Quizá les suene extraño pero para mí son importantes las tradiciones. No me refiero a esas que nos imponen o que heredamos por inercia y sin cuestionamiento alguno, nada más lejos de lo que vengo a exponer aquí. Me refiero a esas que elegimos, a los pequeños rituales propios que nos conectan con quienes somos y con nuestra historia personal.
En un mundo acelerado, en el que todo es demasiado líquido, demasiado productivo, mis rituales son un lugar al que volver, una casa con buenos cimientos que me da cobijo y una pausa compartida, un anclaje que me recuerda que formo parte de algo cuando el mundo se empeña en aislarnos.
¿Qué hay de conservar el tiempo para la conversación, para estar con los seres queridos, para pasear, para vivir? ¿Qué hay de proteger lo íntimo, lo humano, frente a un mundo que nos desarraiga?
El filósofo Byung-Chul Han habla de la desaparición de los rituales en la sociedad contemporánea y explica cómo han sido sustituidos por rutinas de consumo, por hábitos funcionales y solitarios que no dan sentido, ni tiempo compartido, ni huella simbólica. Sostiene que los rituales son esenciales porque “nos instalan en el mundo”. Transforman el “estar en el mundo” en un “estar en casa”. Y añade algo hermoso: “hacen que se pueda celebrar el tiempo”.
Decía Hannah Arendt que lo que da estabilidad a la vida humana no es lo grandioso ni lo extraordinario, sino la durabilidad de las cosas. Aquello que permanece mientras todo lo demás cambia.
Sí, ya sé que puede sonar conservador pero quizá estemos acostumbrados a asociar lo conservador con la idea de conservar únicamente tradiciones horribles y con aquello que impide el progreso, la adquisición de derechos o las mejoras en la calidad de vida de las personas. ¿Pero qué hay de conservar los árboles en las ciudades? ¿Qué hay de conservar las viviendas, los barrios, los comercios locales cuando el modelo económico nos hace perder todo lo que nos conectaba a nuestra comunidad? ¿Qué hay de conservar el tiempo para la conversación, para estar con los seres queridos, para pasear, para vivir? ¿Qué hay de proteger lo íntimo, lo humano, frente a un mundo que nos desarraiga?
Cuando todo esto parece extinguirse me aferro de manera más fuerte a mis propias tradiciones que nada tienen que ver con la imposición y todo con una forma de celebrar lo que se ha vivido, lo que a una le ha hecho feliz.
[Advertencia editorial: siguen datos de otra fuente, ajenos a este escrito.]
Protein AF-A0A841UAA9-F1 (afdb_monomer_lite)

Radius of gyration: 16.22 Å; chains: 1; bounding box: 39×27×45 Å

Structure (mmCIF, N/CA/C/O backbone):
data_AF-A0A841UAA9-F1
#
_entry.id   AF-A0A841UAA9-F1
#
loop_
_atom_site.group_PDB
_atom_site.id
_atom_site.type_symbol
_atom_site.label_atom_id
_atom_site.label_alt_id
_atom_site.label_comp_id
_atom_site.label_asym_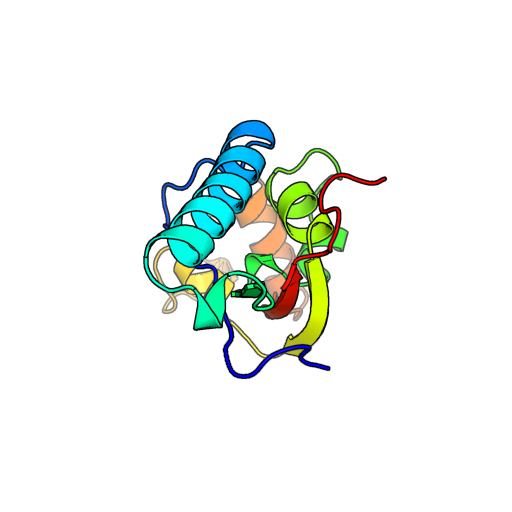id
_atom_site.label_entity_id
_atom_site.label_seq_id
_atom_site.pdbx_PDB_ins_code
_atom_site.Cartn_x
_atom_site.Cartn_y
_atom_site.Cartn_z
_atom_site.occupancy
_atom_site.B_iso_or_equiv
_atom_site.auth_seq_id
_atom_site.auth_comp_id
_atom_site.auth_asym_id
_atom_site.auth_atom_id
_atom_site.pdbx_PDB_model_num
ATOM 1 N N . TYR A 1 1 ? 0.945 -9.896 19.176 1.00 55.53 1 TYR A N 1
ATOM 2 C CA . TYR A 1 1 ? 0.842 -8.813 18.180 1.00 55.53 1 TYR A CA 1
ATOM 3 C C . TYR A 1 1 ? -0.563 -8.233 18.037 1.00 55.53 1 TYR A C 1
ATOM 5 O O . TYR A 1 1 ? -0.635 -7.073 17.672 1.00 55.53 1 TYR A O 1
ATOM 13 N N . PHE A 1 2 ? -1.652 -8.944 18.366 1.00 59.50 2 PHE A N 1
ATOM 14 C CA . PHE A 1 2 ? -3.014 -8.393 18.249 1.00 59.50 2 PHE A CA 1
ATOM 15 C C . PHE A 1 2 ? -3.633 -8.110 19.618 1.00 59.50 2 PHE A C 1
ATOM 17 O O . PHE A 1 2 ? -3.542 -8.954 20.511 1.00 59.50 2 PHE A O 1
ATOM 24 N N . ARG A 1 3 ? -4.223 -6.921 19.790 1.00 55.88 3 ARG A N 1
ATOM 25 C CA . ARG A 1 3 ? -4.702 -6.429 21.094 1.00 55.88 3 ARG A CA 1
ATOM 26 C C . ARG A 1 3 ? -6.124 -6.871 21.456 1.00 55.88 3 ARG A C 1
ATOM 28 O O . ARG A 1 3 ? -6.523 -6.644 22.589 1.00 55.88 3 ARG A O 1
ATOM 35 N N . ASN A 1 4 ? -6.884 -7.515 20.562 1.00 59.53 4 ASN A N 1
ATOM 36 C CA . ASN A 1 4 ? -8.269 -7.931 20.833 1.00 59.53 4 ASN A CA 1
ATOM 37 C C . ASN A 1 4 ? -8.724 -9.152 20.009 1.00 59.53 4 ASN A C 1
ATOM 39 O O . ASN A 1 4 ? -8.105 -9.523 19.017 1.00 59.53 4 ASN A O 1
ATOM 43 N N . SER A 1 5 ? -9.841 -9.770 20.415 1.00 65.06 5 SER A N 1
ATOM 44 C CA . SER A 1 5 ? -10.412 -11.018 19.855 1.00 65.06 5 SER A CA 1
ATOM 45 C C . SER A 1 5 ? -11.040 -10.904 18.446 1.00 65.06 5 SER A C 1
ATOM 47 O O . SER A 1 5 ? -11.892 -11.716 18.072 1.00 65.06 5 SER A O 1
ATOM 49 N N . GLY A 1 6 ? -10.629 -9.908 17.656 1.00 81.75 6 GLY A N 1
ATOM 50 C CA . GLY A 1 6 ? -11.082 -9.668 16.285 1.00 81.75 6 GLY A CA 1
ATOM 51 C C . GLY A 1 6 ? -10.147 -8.719 15.532 1.00 81.75 6 GLY A C 1
ATOM 52 O O . GLY A 1 6 ? -9.490 -7.887 16.156 1.00 81.75 6 GLY A O 1
ATOM 53 N N . LEU A 1 7 ? -10.106 -8.839 14.203 1.00 91.25 7 LEU A N 1
ATOM 54 C CA . LEU A 1 7 ? -9.307 -8.007 13.295 1.00 91.25 7 LEU A CA 1
ATOM 55 C C . LEU A 1 7 ? -10.212 -7.401 12.224 1.00 91.25 7 LEU A C 1
ATOM 57 O O . LEU A 1 7 ? -11.148 -8.059 11.766 1.00 91.25 7 LEU A O 1
ATOM 61 N N . ILE A 1 8 ? -9.915 -6.170 11.817 1.00 95.19 8 ILE A N 1
ATOM 62 C CA . ILE A 1 8 ? -10.590 -5.496 10.704 1.00 95.19 8 ILE A CA 1
ATOM 63 C C . ILE A 1 8 ? -9.623 -5.468 9.519 1.00 95.19 8 ILE A C 1
ATOM 65 O O . ILE A 1 8 ? -8.533 -4.911 9.621 1.00 95.19 8 ILE A O 1
ATOM 69 N N . ASN A 1 9 ? -10.014 -6.066 8.394 1.00 95.62 9 ASN A N 1
ATOM 70 C CA . ASN A 1 9 ? -9.204 -6.053 7.178 1.00 95.62 9 ASN A CA 1
ATOM 71 C C . ASN A 1 9 ? -9.571 -4.845 6.303 1.00 95.62 9 ASN A C 1
ATOM 73 O O . ASN A 1 9 ? -10.738 -4.650 5.960 1.00 95.62 9 ASN A O 1
ATOM 77 N N . ILE A 1 10 ? -8.577 -4.031 5.965 1.00 96.75 10 ILE A N 1
ATOM 78 C CA . ILE A 1 10 ? -8.682 -2.899 5.052 1.00 96.75 10 ILE A CA 1
ATOM 79 C C . ILE A 1 10 ? -8.432 -3.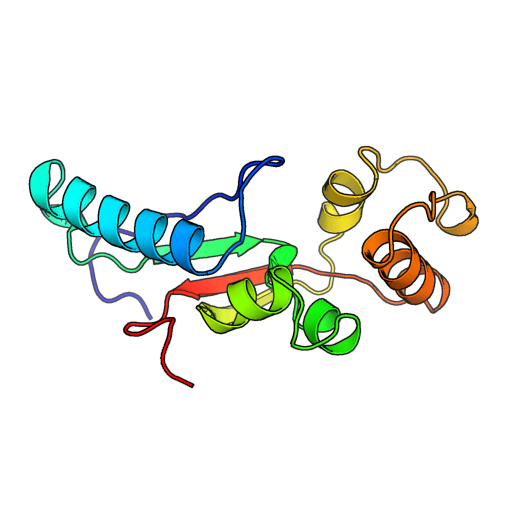412 3.633 1.00 96.75 10 ILE A C 1
ATOM 81 O O . ILE A 1 10 ? -7.369 -3.949 3.331 1.00 96.75 10 ILE A O 1
ATOM 85 N N . HIS A 1 11 ? -9.390 -3.164 2.743 1.00 94.31 11 HIS A N 1
ATOM 86 C CA . HIS A 1 11 ? -9.259 -3.420 1.311 1.00 94.31 11 HIS A CA 1
ATOM 87 C C . HIS A 1 11 ? -9.260 -2.101 0.532 1.00 94.31 11 HIS A C 1
ATOM 89 O O . HIS A 1 11 ? -9.961 -1.162 0.904 1.00 94.31 11 HIS A O 1
ATOM 95 N N . ILE A 1 12 ? -8.473 -2.039 -0.547 1.00 93.25 12 ILE A N 1
ATOM 96 C CA . ILE A 1 12 ? -8.354 -0.867 -1.423 1.00 93.25 12 ILE A CA 1
ATOM 97 C C . ILE A 1 12 ? -9.019 -1.199 -2.768 1.00 93.25 12 ILE A C 1
ATOM 99 O O . ILE A 1 12 ? -8.471 -2.010 -3.520 1.00 93.25 12 ILE A O 1
ATOM 103 N N . PRO A 1 13 ? -10.190 -0.617 -3.080 1.00 90.06 13 PRO A N 1
ATOM 104 C CA . PRO A 1 13 ? -10.789 -0.694 -4.412 1.00 90.06 13 PRO A CA 1
ATOM 105 C C . PRO A 1 13 ? -9.893 -0.077 -5.498 1.00 90.06 13 PRO A C 1
ATOM 107 O O . PRO A 1 13 ? -9.076 0.798 -5.218 1.00 90.06 13 PRO A O 1
ATOM 110 N N . ALA A 1 14 ? -10.061 -0.506 -6.753 1.00 83.94 14 ALA A N 1
ATOM 111 C CA . ALA A 1 14 ? -9.218 -0.060 -7.870 1.00 83.94 14 ALA A CA 1
ATOM 112 C C . ALA A 1 14 ? -9.336 1.447 -8.182 1.00 83.94 14 ALA A C 1
ATOM 114 O O . ALA A 1 14 ? -8.397 2.044 -8.702 1.00 83.94 14 ALA A O 1
ATOM 115 N N . ASP A 1 15 ? -10.475 2.054 -7.858 1.00 85.00 15 ASP A N 1
ATOM 116 C CA . ASP A 1 15 ? -10.817 3.463 -8.067 1.00 85.00 15 ASP A CA 1
ATOM 117 C C . ASP A 1 15 ? -10.722 4.304 -6.782 1.00 85.00 15 ASP A C 1
ATOM 119 O O . ASP A 1 15 ? -11.191 5.441 -6.740 1.00 85.00 15 ASP A O 1
ATOM 123 N N . ALA A 1 16 ? -10.109 3.763 -5.724 1.00 88.38 16 ALA A N 1
ATOM 124 C CA . ALA A 1 16 ? -10.017 4.442 -4.442 1.00 88.38 16 ALA A CA 1
ATOM 125 C C . ALA A 1 16 ? -9.219 5.754 -4.528 1.00 88.38 16 ALA A C 1
ATOM 127 O O . ALA A 1 16 ? -8.073 5.790 -4.989 1.00 88.38 16 ALA A O 1
ATOM 128 N N . ASP A 1 17 ? -9.785 6.825 -3.971 1.00 92.25 17 ASP A N 1
ATOM 129 C CA . ASP A 1 17 ? -9.038 8.048 -3.704 1.00 92.25 17 ASP A CA 1
ATOM 130 C C . ASP A 1 17 ? -8.097 7.844 -2.505 1.00 92.25 17 ASP A C 1
ATOM 132 O O . ASP A 1 17 ? -8.505 7.850 -1.342 1.00 92.25 17 ASP A O 1
ATOM 136 N N . MET A 1 18 ? -6.808 7.681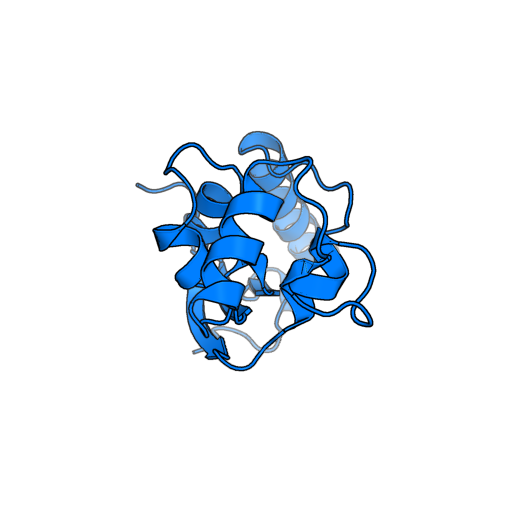 -2.802 1.00 92.62 18 MET A N 1
ATOM 137 C CA . MET A 1 18 ? -5.738 7.559 -1.805 1.00 92.62 18 MET A CA 1
ATOM 138 C C . MET A 1 18 ? -5.210 8.921 -1.312 1.00 92.62 18 MET A C 1
ATOM 140 O O . MET A 1 18 ? -4.093 9.012 -0.793 1.00 92.62 18 MET A O 1
ATOM 144 N N . GLY A 1 19 ? -5.971 10.001 -1.499 1.00 93.31 19 GLY A N 1
ATOM 145 C CA . GLY A 1 19 ? -5.717 11.293 -0.876 1.00 93.31 19 GLY A CA 1
ATOM 146 C C . GLY A 1 19 ? -5.774 11.212 0.653 1.00 93.31 19 GLY A C 1
ATOM 147 O O . GLY A 1 19 ? -6.514 10.416 1.230 1.00 93.31 19 GLY A O 1
ATOM 148 N N . ARG A 1 20 ? -4.986 12.055 1.333 1.00 90.75 20 ARG A N 1
ATOM 149 C CA . ARG A 1 20 ? -4.857 12.034 2.803 1.00 90.75 20 ARG A CA 1
ATOM 150 C C . ARG A 1 20 ? -6.207 12.155 3.514 1.00 90.75 20 ARG A C 1
ATOM 152 O O . ARG A 1 20 ? -6.480 11.372 4.417 1.00 90.75 20 ARG A O 1
ATOM 159 N N . GLU A 1 21 ? -7.037 13.109 3.097 1.00 93.25 21 GLU A N 1
ATOM 160 C CA . GLU A 1 21 ? -8.344 13.350 3.720 1.00 93.25 21 GLU A CA 1
ATOM 161 C C . GLU A 1 21 ? -9.310 12.183 3.490 1.00 93.25 21 GLU A C 1
ATOM 163 O O . GLU A 1 21 ? -9.998 11.766 4.419 1.00 93.25 21 GLU A O 1
ATOM 168 N N . SER A 1 22 ? -9.298 11.586 2.296 1.00 95.38 22 SER A N 1
ATOM 169 C CA . SER A 1 22 ? -10.119 10.419 1.959 1.00 95.38 22 SER A CA 1
ATOM 170 C C . SER A 1 22 ? -9.714 9.181 2.767 1.00 95.38 22 SER A C 1
ATOM 172 O O . SER A 1 22 ? -10.576 8.490 3.320 1.00 95.38 22 SER A O 1
ATOM 174 N N . LEU A 1 23 ? -8.409 8.939 2.938 1.00 95.12 23 LEU A N 1
ATOM 175 C CA . LEU A 1 23 ? -7.894 7.875 3.806 1.00 95.12 23 LEU A CA 1
ATOM 176 C C . LEU A 1 23 ? -8.248 8.122 5.281 1.00 95.12 23 LEU A C 1
ATOM 178 O O . LEU A 1 23 ? -8.759 7.224 5.948 1.00 95.12 23 LEU A O 1
ATOM 182 N N . ARG A 1 24 ? -8.030 9.346 5.785 1.00 94.19 24 ARG A N 1
ATOM 183 C CA . ARG A 1 24 ? -8.374 9.750 7.159 1.00 94.19 24 ARG A CA 1
ATOM 184 C C . ARG A 1 24 ? -9.848 9.528 7.447 1.00 94.19 24 ARG A C 1
ATOM 186 O O . ARG A 1 24 ? -10.173 8.851 8.420 1.00 94.19 24 ARG A O 1
ATOM 193 N N . LYS A 1 25 ? -10.715 10.015 6.561 1.00 95.44 25 LYS A N 1
ATOM 194 C CA . LYS A 1 25 ? -12.156 9.820 6.672 1.00 95.44 25 LYS A CA 1
ATOM 195 C C . LYS A 1 25 ? -12.518 8.334 6.692 1.00 95.44 25 LYS A C 1
ATOM 197 O O . LYS A 1 25 ? -13.271 7.913 7.560 1.00 95.44 25 LYS A O 1
ATOM 202 N N . SER A 1 26 ? -11.945 7.535 5.792 1.00 95.44 26 SER A N 1
ATOM 203 C CA . SER A 1 26 ? -12.235 6.097 5.707 1.00 95.44 26 SER A CA 1
ATOM 204 C C . SER A 1 26 ? -11.868 5.347 6.993 1.00 95.44 26 SER A C 1
ATOM 206 O O . SER A 1 26 ? -12.638 4.513 7.468 1.00 95.44 26 SER A O 1
ATOM 208 N N . TYR A 1 27 ? -10.711 5.653 7.590 1.00 94.81 27 TYR A N 1
ATOM 209 C CA . TYR A 1 27 ? -10.282 5.017 8.839 1.00 94.81 27 TYR A CA 1
ATOM 210 C C . TYR A 1 27 ? -11.146 5.448 10.031 1.00 94.81 27 TYR A C 1
ATOM 212 O O . TYR A 1 27 ? -11.514 4.613 10.857 1.00 94.81 27 TYR A O 1
ATOM 220 N N . GLU A 1 28 ? -11.494 6.734 10.121 1.00 94.38 28 GLU A N 1
ATOM 221 C CA . GLU A 1 28 ? -12.351 7.268 11.187 1.00 94.38 28 GLU A CA 1
ATOM 222 C C . GLU A 1 28 ? -13.781 6.717 11.094 1.00 94.38 28 GLU A C 1
ATOM 224 O O . GLU A 1 28 ? -14.313 6.215 12.088 1.00 94.38 28 GLU A O 1
ATOM 229 N N . ASP A 1 29 ? -14.369 6.716 9.895 1.00 96.06 29 ASP A N 1
ATOM 230 C CA . ASP A 1 29 ? -15.698 6.159 9.637 1.00 96.06 29 ASP A CA 1
ATOM 231 C C . ASP A 1 29 ? -15.762 4.674 10.021 1.00 96.06 29 ASP A C 1
ATOM 233 O O . ASP A 1 29 ? -16.724 4.242 10.660 1.00 96.06 29 ASP A O 1
ATOM 237 N N . ALA A 1 30 ? -14.727 3.891 9.691 1.00 95.38 30 ALA A N 1
ATOM 238 C CA . ALA A 1 30 ? -14.656 2.483 10.067 1.00 95.38 30 ALA A CA 1
ATOM 239 C C . ALA A 1 30 ? -14.666 2.304 11.594 1.00 95.38 30 ALA A C 1
ATOM 241 O O . ALA A 1 30 ? -15.447 1.503 12.115 1.00 95.38 30 ALA A O 1
ATOM 242 N N . ARG A 1 31 ? -13.864 3.081 12.335 1.00 93.44 31 ARG A N 1
ATOM 243 C CA . ARG A 1 31 ? -13.843 3.026 13.810 1.00 93.44 31 ARG A CA 1
ATOM 244 C C . ARG A 1 31 ? -15.207 3.356 14.411 1.00 93.44 31 ARG A C 1
ATOM 246 O O . ARG A 1 31 ? -15.660 2.645 15.312 1.00 93.44 31 ARG A O 1
ATOM 253 N N . VAL A 1 32 ? -15.881 4.387 13.897 1.00 95.88 32 VAL A N 1
ATOM 254 C CA . VAL A 1 32 ? -17.239 4.766 14.324 1.00 95.88 32 VAL A CA 1
ATOM 255 C C . VAL A 1 32 ? -18.236 3.647 14.017 1.00 95.88 32 VAL A C 1
ATOM 257 O O . VAL A 1 32 ? -19.022 3.263 14.885 1.00 95.88 32 VAL A O 1
ATOM 260 N N . PHE A 1 33 ? -18.185 3.087 12.809 1.00 97.38 33 PHE A N 1
ATOM 261 C CA . PHE A 1 33 ? -19.081 2.025 12.365 1.00 97.38 33 PHE A CA 1
ATOM 262 C C . PHE A 1 33 ? -18.956 0.765 13.229 1.00 97.38 33 PHE A C 1
ATOM 264 O O . PHE A 1 33 ? -19.959 0.293 13.770 1.00 97.38 33 PHE A O 1
ATOM 271 N N . PHE A 1 34 ? -17.741 0.238 13.410 1.00 95.50 34 PHE 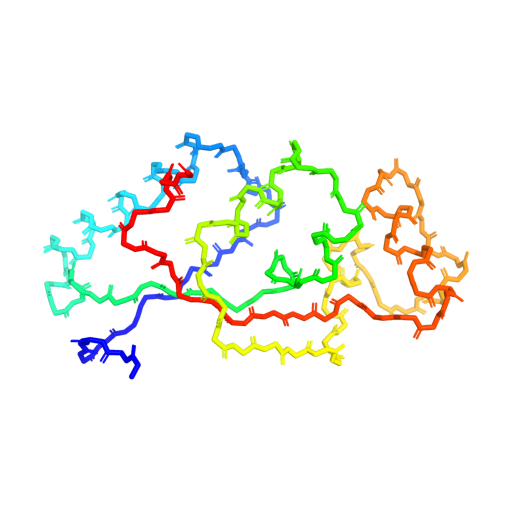A N 1
ATOM 272 C CA . PHE A 1 34 ? -17.529 -0.973 14.205 1.00 95.50 34 PHE A CA 1
ATOM 273 C C . PHE A 1 34 ? -17.839 -0.739 15.683 1.00 95.50 34 PHE A C 1
ATOM 275 O O . PHE A 1 34 ? -18.488 -1.580 16.296 1.00 95.50 34 PHE A O 1
ATOM 282 N N . SER A 1 35 ? -17.490 0.422 16.244 1.00 93.69 35 SER A N 1
ATOM 283 C CA . SER A 1 35 ? -17.853 0.749 17.631 1.00 93.69 35 SER A CA 1
ATOM 284 C C . SER A 1 35 ? -19.368 0.789 17.848 1.00 93.69 35 SER A C 1
ATOM 286 O O . SER A 1 35 ? -19.842 0.374 18.902 1.00 93.69 35 SER A O 1
ATOM 288 N N . LYS A 1 36 ? -20.134 1.256 16.852 1.00 97.06 36 LYS A N 1
ATOM 289 C CA . LYS A 1 36 ? -21.594 1.381 16.941 1.00 97.06 36 LYS A CA 1
ATOM 290 C C . LYS A 1 36 ? -22.332 0.066 16.695 1.00 97.06 36 LYS A C 1
ATOM 292 O O . LYS A 1 36 ? -23.241 -0.267 17.448 1.00 97.06 36 LYS A O 1
ATOM 297 N N . TYR A 1 37 ? -21.989 -0.648 15.625 1.00 97.31 37 TYR A N 1
ATOM 298 C CA . TYR A 1 37 ? -22.778 -1.791 15.149 1.00 97.31 37 TYR A CA 1
ATOM 299 C C . TYR A 1 37 ? -22.174 -3.147 15.516 1.00 97.31 37 TYR A C 1
ATOM 301 O O . TYR A 1 37 ? -22.892 -4.142 15.562 1.00 97.31 37 TYR A O 1
ATOM 309 N N . TYR A 1 38 ? -20.876 -3.192 15.824 1.00 94.50 38 TYR A N 1
ATOM 310 C CA . TYR A 1 38 ? -20.161 -4.417 16.172 1.00 94.50 38 TYR A CA 1
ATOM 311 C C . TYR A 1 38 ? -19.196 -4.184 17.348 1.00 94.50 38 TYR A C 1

Salvaguardar esta conexión con la memoria y las emociones íntimas es como construirse una casa a la que volver cuando todo el terreno es inestable. No lo sé, quizá necesito que algo permanezca y no creo que sea nostalgia, sino mera supervivencia.
Termino estas líneas con sueño y emociones en el cuerpo. Ahora que vivo en el barrio de mi madre y de mi abuela, que los conocidos me saludan con un “hasta luego, vecina”, que intento abrirme un nuevo camino mientras hago equilibrios entre lo que fue y lo que será, mantener mis rituales personales es para mí una forma de resistencia tranquila, un modo de decir: esto me importa, esto me sostiene y me da un sentido, esto merece ser cuidado.